■ Task requirements ■
Any picture in the data below should be skipped, while every line is repeated exactly.

Records excerpted from a collection
----

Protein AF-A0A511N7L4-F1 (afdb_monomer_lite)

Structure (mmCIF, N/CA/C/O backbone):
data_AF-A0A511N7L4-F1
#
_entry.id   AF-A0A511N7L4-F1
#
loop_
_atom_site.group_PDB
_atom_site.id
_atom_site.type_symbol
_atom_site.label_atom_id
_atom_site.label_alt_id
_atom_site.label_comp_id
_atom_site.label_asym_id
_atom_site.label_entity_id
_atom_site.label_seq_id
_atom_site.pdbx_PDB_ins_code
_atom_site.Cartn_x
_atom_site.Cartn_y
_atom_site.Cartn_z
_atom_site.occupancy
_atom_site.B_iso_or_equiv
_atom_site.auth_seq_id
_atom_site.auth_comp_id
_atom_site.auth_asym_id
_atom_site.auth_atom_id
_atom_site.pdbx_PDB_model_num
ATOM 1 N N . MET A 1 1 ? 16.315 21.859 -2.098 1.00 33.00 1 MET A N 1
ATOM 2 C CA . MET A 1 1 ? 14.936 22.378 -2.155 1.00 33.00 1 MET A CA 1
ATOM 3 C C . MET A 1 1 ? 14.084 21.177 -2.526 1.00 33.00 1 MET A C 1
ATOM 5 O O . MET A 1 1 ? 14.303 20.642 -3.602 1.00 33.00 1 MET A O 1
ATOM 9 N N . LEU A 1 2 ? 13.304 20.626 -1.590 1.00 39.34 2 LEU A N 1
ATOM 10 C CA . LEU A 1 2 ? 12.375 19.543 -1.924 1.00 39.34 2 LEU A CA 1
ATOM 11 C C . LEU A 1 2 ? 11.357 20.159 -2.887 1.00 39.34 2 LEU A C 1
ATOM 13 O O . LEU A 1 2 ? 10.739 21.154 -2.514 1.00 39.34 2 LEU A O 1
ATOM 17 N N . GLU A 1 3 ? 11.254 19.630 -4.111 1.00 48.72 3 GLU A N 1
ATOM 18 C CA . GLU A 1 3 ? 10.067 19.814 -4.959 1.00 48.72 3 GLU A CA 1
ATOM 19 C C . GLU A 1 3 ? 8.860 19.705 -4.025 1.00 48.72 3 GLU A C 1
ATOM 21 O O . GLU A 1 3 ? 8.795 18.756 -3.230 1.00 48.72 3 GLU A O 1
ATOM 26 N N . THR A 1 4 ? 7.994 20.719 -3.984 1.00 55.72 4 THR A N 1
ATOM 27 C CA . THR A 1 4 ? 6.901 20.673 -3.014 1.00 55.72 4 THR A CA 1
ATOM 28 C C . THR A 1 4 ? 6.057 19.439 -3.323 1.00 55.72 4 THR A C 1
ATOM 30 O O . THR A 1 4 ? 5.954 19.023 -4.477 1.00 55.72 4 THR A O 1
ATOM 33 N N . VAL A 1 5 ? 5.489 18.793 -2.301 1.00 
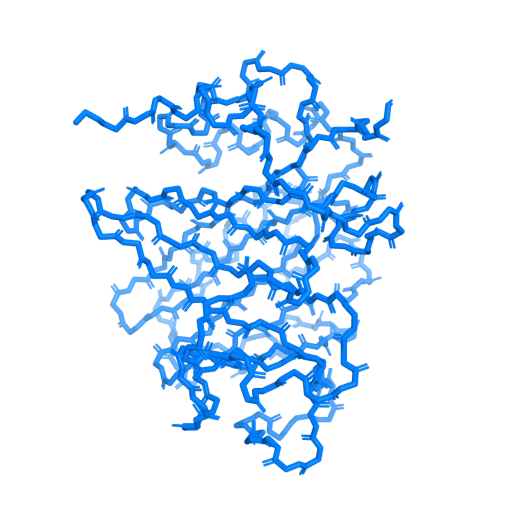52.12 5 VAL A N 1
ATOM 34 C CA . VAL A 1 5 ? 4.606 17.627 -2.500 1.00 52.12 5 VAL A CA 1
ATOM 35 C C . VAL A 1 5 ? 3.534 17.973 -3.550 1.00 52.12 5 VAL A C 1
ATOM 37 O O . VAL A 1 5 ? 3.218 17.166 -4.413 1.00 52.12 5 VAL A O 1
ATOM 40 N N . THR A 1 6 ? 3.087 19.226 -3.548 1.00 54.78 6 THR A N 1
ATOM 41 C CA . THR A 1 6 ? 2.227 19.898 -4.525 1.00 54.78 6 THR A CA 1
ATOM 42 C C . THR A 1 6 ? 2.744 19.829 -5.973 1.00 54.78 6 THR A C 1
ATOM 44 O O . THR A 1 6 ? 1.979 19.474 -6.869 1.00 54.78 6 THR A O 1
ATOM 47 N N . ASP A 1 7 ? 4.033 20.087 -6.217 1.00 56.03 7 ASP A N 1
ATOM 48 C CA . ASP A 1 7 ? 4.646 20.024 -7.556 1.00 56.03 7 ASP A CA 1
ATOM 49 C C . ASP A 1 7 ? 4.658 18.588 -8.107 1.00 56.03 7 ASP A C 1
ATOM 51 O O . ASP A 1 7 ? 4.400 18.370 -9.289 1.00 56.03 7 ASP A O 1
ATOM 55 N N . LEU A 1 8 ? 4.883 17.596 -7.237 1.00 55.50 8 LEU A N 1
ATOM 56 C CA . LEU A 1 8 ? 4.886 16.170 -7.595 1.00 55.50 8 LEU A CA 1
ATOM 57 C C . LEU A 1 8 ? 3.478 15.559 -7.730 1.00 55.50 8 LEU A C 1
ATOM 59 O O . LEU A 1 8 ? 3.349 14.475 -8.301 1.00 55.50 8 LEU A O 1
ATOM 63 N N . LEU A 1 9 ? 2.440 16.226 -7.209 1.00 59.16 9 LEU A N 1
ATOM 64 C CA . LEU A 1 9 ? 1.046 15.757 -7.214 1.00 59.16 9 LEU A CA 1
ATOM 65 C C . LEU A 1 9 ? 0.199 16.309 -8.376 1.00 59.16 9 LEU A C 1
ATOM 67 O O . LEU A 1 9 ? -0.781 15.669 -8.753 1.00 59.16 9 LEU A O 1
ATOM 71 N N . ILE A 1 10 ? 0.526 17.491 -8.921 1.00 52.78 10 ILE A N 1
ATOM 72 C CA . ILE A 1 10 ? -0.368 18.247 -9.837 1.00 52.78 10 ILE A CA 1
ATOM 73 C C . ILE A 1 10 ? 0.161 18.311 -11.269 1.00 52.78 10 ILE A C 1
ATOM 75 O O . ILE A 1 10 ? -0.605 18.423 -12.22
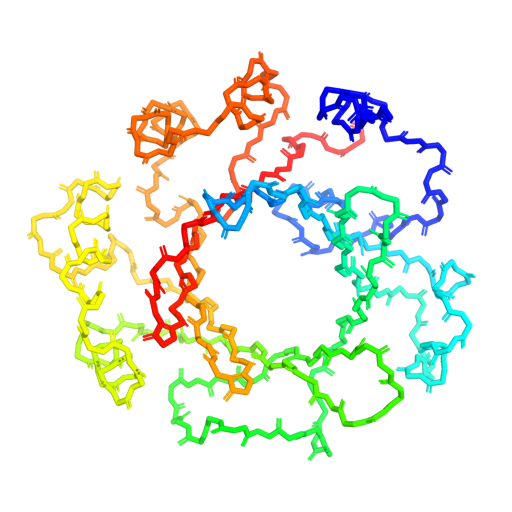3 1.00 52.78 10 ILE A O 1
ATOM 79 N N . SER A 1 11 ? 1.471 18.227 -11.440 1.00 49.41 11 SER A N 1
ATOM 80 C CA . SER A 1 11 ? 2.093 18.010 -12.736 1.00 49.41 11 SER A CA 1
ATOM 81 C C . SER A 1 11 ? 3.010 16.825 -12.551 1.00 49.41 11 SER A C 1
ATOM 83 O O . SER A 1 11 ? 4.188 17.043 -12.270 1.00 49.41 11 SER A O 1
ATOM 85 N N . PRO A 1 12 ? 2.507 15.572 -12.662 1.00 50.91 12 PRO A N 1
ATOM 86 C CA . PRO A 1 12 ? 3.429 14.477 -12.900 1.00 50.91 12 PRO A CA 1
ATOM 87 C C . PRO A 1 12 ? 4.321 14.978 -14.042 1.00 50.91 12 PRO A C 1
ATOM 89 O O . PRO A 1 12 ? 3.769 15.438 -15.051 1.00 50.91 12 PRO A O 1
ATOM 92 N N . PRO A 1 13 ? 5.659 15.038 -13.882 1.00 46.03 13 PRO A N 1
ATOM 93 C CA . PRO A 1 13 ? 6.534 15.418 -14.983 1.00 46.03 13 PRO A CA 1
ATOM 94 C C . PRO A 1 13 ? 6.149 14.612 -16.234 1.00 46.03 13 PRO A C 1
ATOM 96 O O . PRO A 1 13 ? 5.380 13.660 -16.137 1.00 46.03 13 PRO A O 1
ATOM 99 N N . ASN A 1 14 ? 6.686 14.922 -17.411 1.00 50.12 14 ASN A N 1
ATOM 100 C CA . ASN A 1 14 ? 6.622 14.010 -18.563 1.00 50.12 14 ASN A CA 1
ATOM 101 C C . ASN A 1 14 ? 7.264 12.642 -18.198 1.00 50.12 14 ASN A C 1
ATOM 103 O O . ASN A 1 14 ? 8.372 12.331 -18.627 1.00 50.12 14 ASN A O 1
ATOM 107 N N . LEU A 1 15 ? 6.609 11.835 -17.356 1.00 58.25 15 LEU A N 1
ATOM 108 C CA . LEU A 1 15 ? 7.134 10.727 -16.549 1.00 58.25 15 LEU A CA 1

----

■ Reply ■
Protein AF-A0A511N7L4-F1 (afdb_monomer_lite)

Structure (mmCIF, N/CA/C/O backbone):
data_AF-A0A511N7L4-F1
#
_entry.id   AF-A0A511N7L4-F1
#
loop_
_atom_site.group_PDB
_atom_site.id
_atom_site.type_symbol
_atom_site.label_atom_id
_atom_site.label_alt_id
_atom_site.label_comp_id
_atom_site.label_asym_id
_atom_site.label_entity_id
_atom_site.label_seq_id
_atom_site.pdbx_PDB_ins_code
_atom_site.Cartn_x
_atom_site.Cartn_y
_atom_site.Cartn_z
_atom_site.occupancy
_atom_site.B_iso_or_equiv
_atom_site.auth_seq_id
_atom_site.auth_comp_id
_atom_site.auth_asym_id
_atom_site.auth_atom_id
_atom_site.pdbx_PDB_model_num
ATOM 1 N N . MET A 1 1 ? 16.315 21.859 -2.098 1.00 33.00 1 MET A N 1
ATOM 2 C CA . MET A 1 1 ? 14.936 22.378 -2.155 1.00 33.00 1 MET A CA 1
ATOM 3 C C . MET A 1 1 ? 14.084 21.177 -2.526 1.00 33.00 1 MET A C 1
ATOM 5 O O . MET A 1 1 ? 14.303 20.642 -3.602 1.00 33.00 1 MET A O 1
ATOM 9 N N . LEU A 1 2 ? 13.304 20.626 -1.590 1.00 39.34 2 LEU A N 1
ATOM 10 C CA . LEU A 1 2 ? 12.375 19.543 -1.924 1.00 39.34 2 LEU A CA 1
ATOM 11 C C . LEU A 1 2 ? 11.357 20.159 -2.887 1.00 39.34 2 LEU A C 1
ATOM 13 O O . LEU A 1 2 ? 10.739 21.154 -2.514 1.00 39.34 2 LEU A O 1
ATOM 17 N N . GLU A 1 3 ? 11.254 19.630 -4.111 1.00 48.72 3 GLU A N 1
ATOM 18 C CA . GLU A 1 3 ? 10.067 19.814 -4.959 1.00 48.72 3 GLU A CA 1
ATOM 19 C C . GLU A 1 3 ? 8.860 19.705 -4.025 1.00 48.72 3 GLU A C 1
ATOM 21 O O . GLU A 1 3 ? 8.795 18.756 -3.230 1.00 48.72 3 GLU A O 1
ATOM 26 N N . THR A 1 4 ? 7.994 20.719 -3.984 1.00 55.72 4 THR A N 1
ATOM 27 C CA . THR A 1 4 ? 6.901 20.673 -3.014 1.00 55.72 4 THR A CA 1
ATOM 28 C C . THR A 1 4 ? 6.057 19.439 -3.323 1.00 55.72 4 THR A C 1
ATOM 30 O O . THR A 1 4 ? 5.954 19.023 -4.477 1.00 55.72 4 THR A O 1
ATOM 33 N N . VAL A 1 5 ? 5.489 18.793 -2.301 1.00 
52.12 5 VAL A N 1
ATOM 34 C CA . VAL A 1 5 ? 4.606 17.627 -2.500 1.00 52.12 5 VAL A CA 1
ATOM 35 C C . VAL A 1 5 ? 3.534 17.973 -3.550 1.00 52.12 5 VAL A C 1
ATOM 37 O O . VAL A 1 5 ? 3.218 17.166 -4.413 1.00 52.12 5 VAL A O 1
ATOM 40 N N . THR A 1 6 ? 3.087 19.226 -3.548 1.00 54.78 6 THR A N 1
ATOM 41 C CA . THR A 1 6 ? 2.227 19.898 -4.525 1.00 54.78 6 THR A CA 1
ATOM 42 C C . THR A 1 6 ? 2.744 19.829 -5.973 1.00 54.78 6 THR A C 1
ATOM 44 O O . THR A 1 6 ? 1.979 19.474 -6.869 1.00 54.78 6 THR A O 1
ATOM 47 N N . ASP A 1 7 ? 4.033 20.087 -6.217 1.00 56.03 7 ASP A N 1
ATOM 48 C CA . ASP A 1 7 ? 4.646 20.024 -7.556 1.00 56.03 7 ASP A CA 1
ATOM 49 C C . ASP A 1 7 ? 4.658 18.588 -8.107 1.00 56.03 7 ASP A C 1
ATOM 51 O O . ASP A 1 7 ? 4.400 18.370 -9.289 1.00 56.03 7 ASP A O 1
ATOM 55 N N . LEU A 1 8 ? 4.883 17.596 -7.237 1.00 55.50 8 LEU A N 1
ATOM 56 C CA . LEU A 1 8 ? 4.886 16.170 -7.595 1.00 55.50 8 LEU A CA 1
ATOM 57 C C . LEU A 1 8 ? 3.478 15.559 -7.730 1.00 55.50 8 LEU A C 1
ATOM 59 O O . LEU A 1 8 ? 3.349 14.475 -8.301 1.00 55.50 8 LEU A O 1
ATOM 63 N N . LEU A 1 9 ? 2.440 16.226 -7.209 1.00 59.16 9 LEU A N 1
ATOM 64 C CA . LEU A 1 9 ? 1.046 15.757 -7.214 1.00 59.16 9 LEU A CA 1
ATOM 65 C C . LEU A 1 9 ? 0.199 16.309 -8.376 1.00 59.16 9 LEU A C 1
ATOM 67 O O . LEU A 1 9 ? -0.781 15.669 -8.753 1.00 59.16 9 LEU A O 1
ATOM 71 N N . ILE A 1 10 ? 0.526 17.491 -8.921 1.00 52.78 10 ILE A N 1
ATOM 72 C CA . ILE A 1 10 ? -0.368 18.247 -9.837 1.00 52.78 10 ILE A CA 1
ATOM 73 C C . ILE A 1 10 ? 0.161 18.311 -11.269 1.00 52.78 10 ILE A C 1
ATOM 75 O O . ILE A 1 10 ? -0.605 18.423 -12.22
3 1.00 52.78 10 ILE A O 1
ATOM 79 N N . SER A 1 11 ? 1.471 18.227 -11.440 1.00 49.41 11 SER A N 1
ATOM 80 C CA . SER A 1 11 ? 2.093 18.010 -12.736 1.00 49.41 11 SER A CA 1
ATOM 81 C C . SER A 1 11 ? 3.010 16.825 -12.551 1.00 49.41 11 SER A C 1
ATOM 83 O O . SER A 1 11 ? 4.188 17.043 -12.270 1.00 49.41 11 SER A O 1
ATOM 85 N N . PRO A 1 12 ? 2.507 15.572 -12.662 1.00 50.91 12 PRO A N 1
ATOM 86 C CA . PRO A 1 12 ? 3.429 14.477 -12.900 1.00 50.91 12 PRO A CA 1
ATOM 87 C C . PRO A 1 12 ? 4.321 14.978 -14.042 1.00 50.91 12 PRO A C 1
ATOM 89 O O . PRO A 1 12 ? 3.769 15.438 -15.051 1.00 50.91 12 PRO A O 1
ATOM 92 N N . PRO A 1 13 ? 5.659 15.038 -13.882 1.00 46.03 13 PRO A N 1
ATOM 93 C CA . PRO A 1 13 ? 6.534 15.418 -14.983 1.00 46.03 13 PRO A CA 1
ATOM 94 C C . PRO A 1 13 ? 6.149 14.612 -16.234 1.00 46.03 13 PRO A C 1
ATOM 96 O O . PRO A 1 13 ? 5.380 13.660 -16.137 1.00 46.03 13 PRO A O 1
ATOM 99 N N . ASN A 1 14 ? 6.686 14.922 -17.411 1.00 50.12 14 ASN A N 1
ATOM 100 C CA . ASN A 1 14 ? 6.622 14.010 -18.563 1.00 50.12 14 ASN A CA 1
ATOM 101 C C . ASN A 1 14 ? 7.264 12.642 -18.198 1.00 50.12 14 ASN A C 1
ATOM 103 O O . ASN A 1 14 ? 8.372 12.331 -18.627 1.00 50.12 14 ASN A O 1
ATOM 107 N N . LEU A 1 15 ? 6.609 11.835 -17.356 1.00 58.25 15 LEU A N 1
ATOM 108 C CA . LEU A 1 15 ? 7.134 10.727 -16.549 1.00 58.25 15 LEU A CA 1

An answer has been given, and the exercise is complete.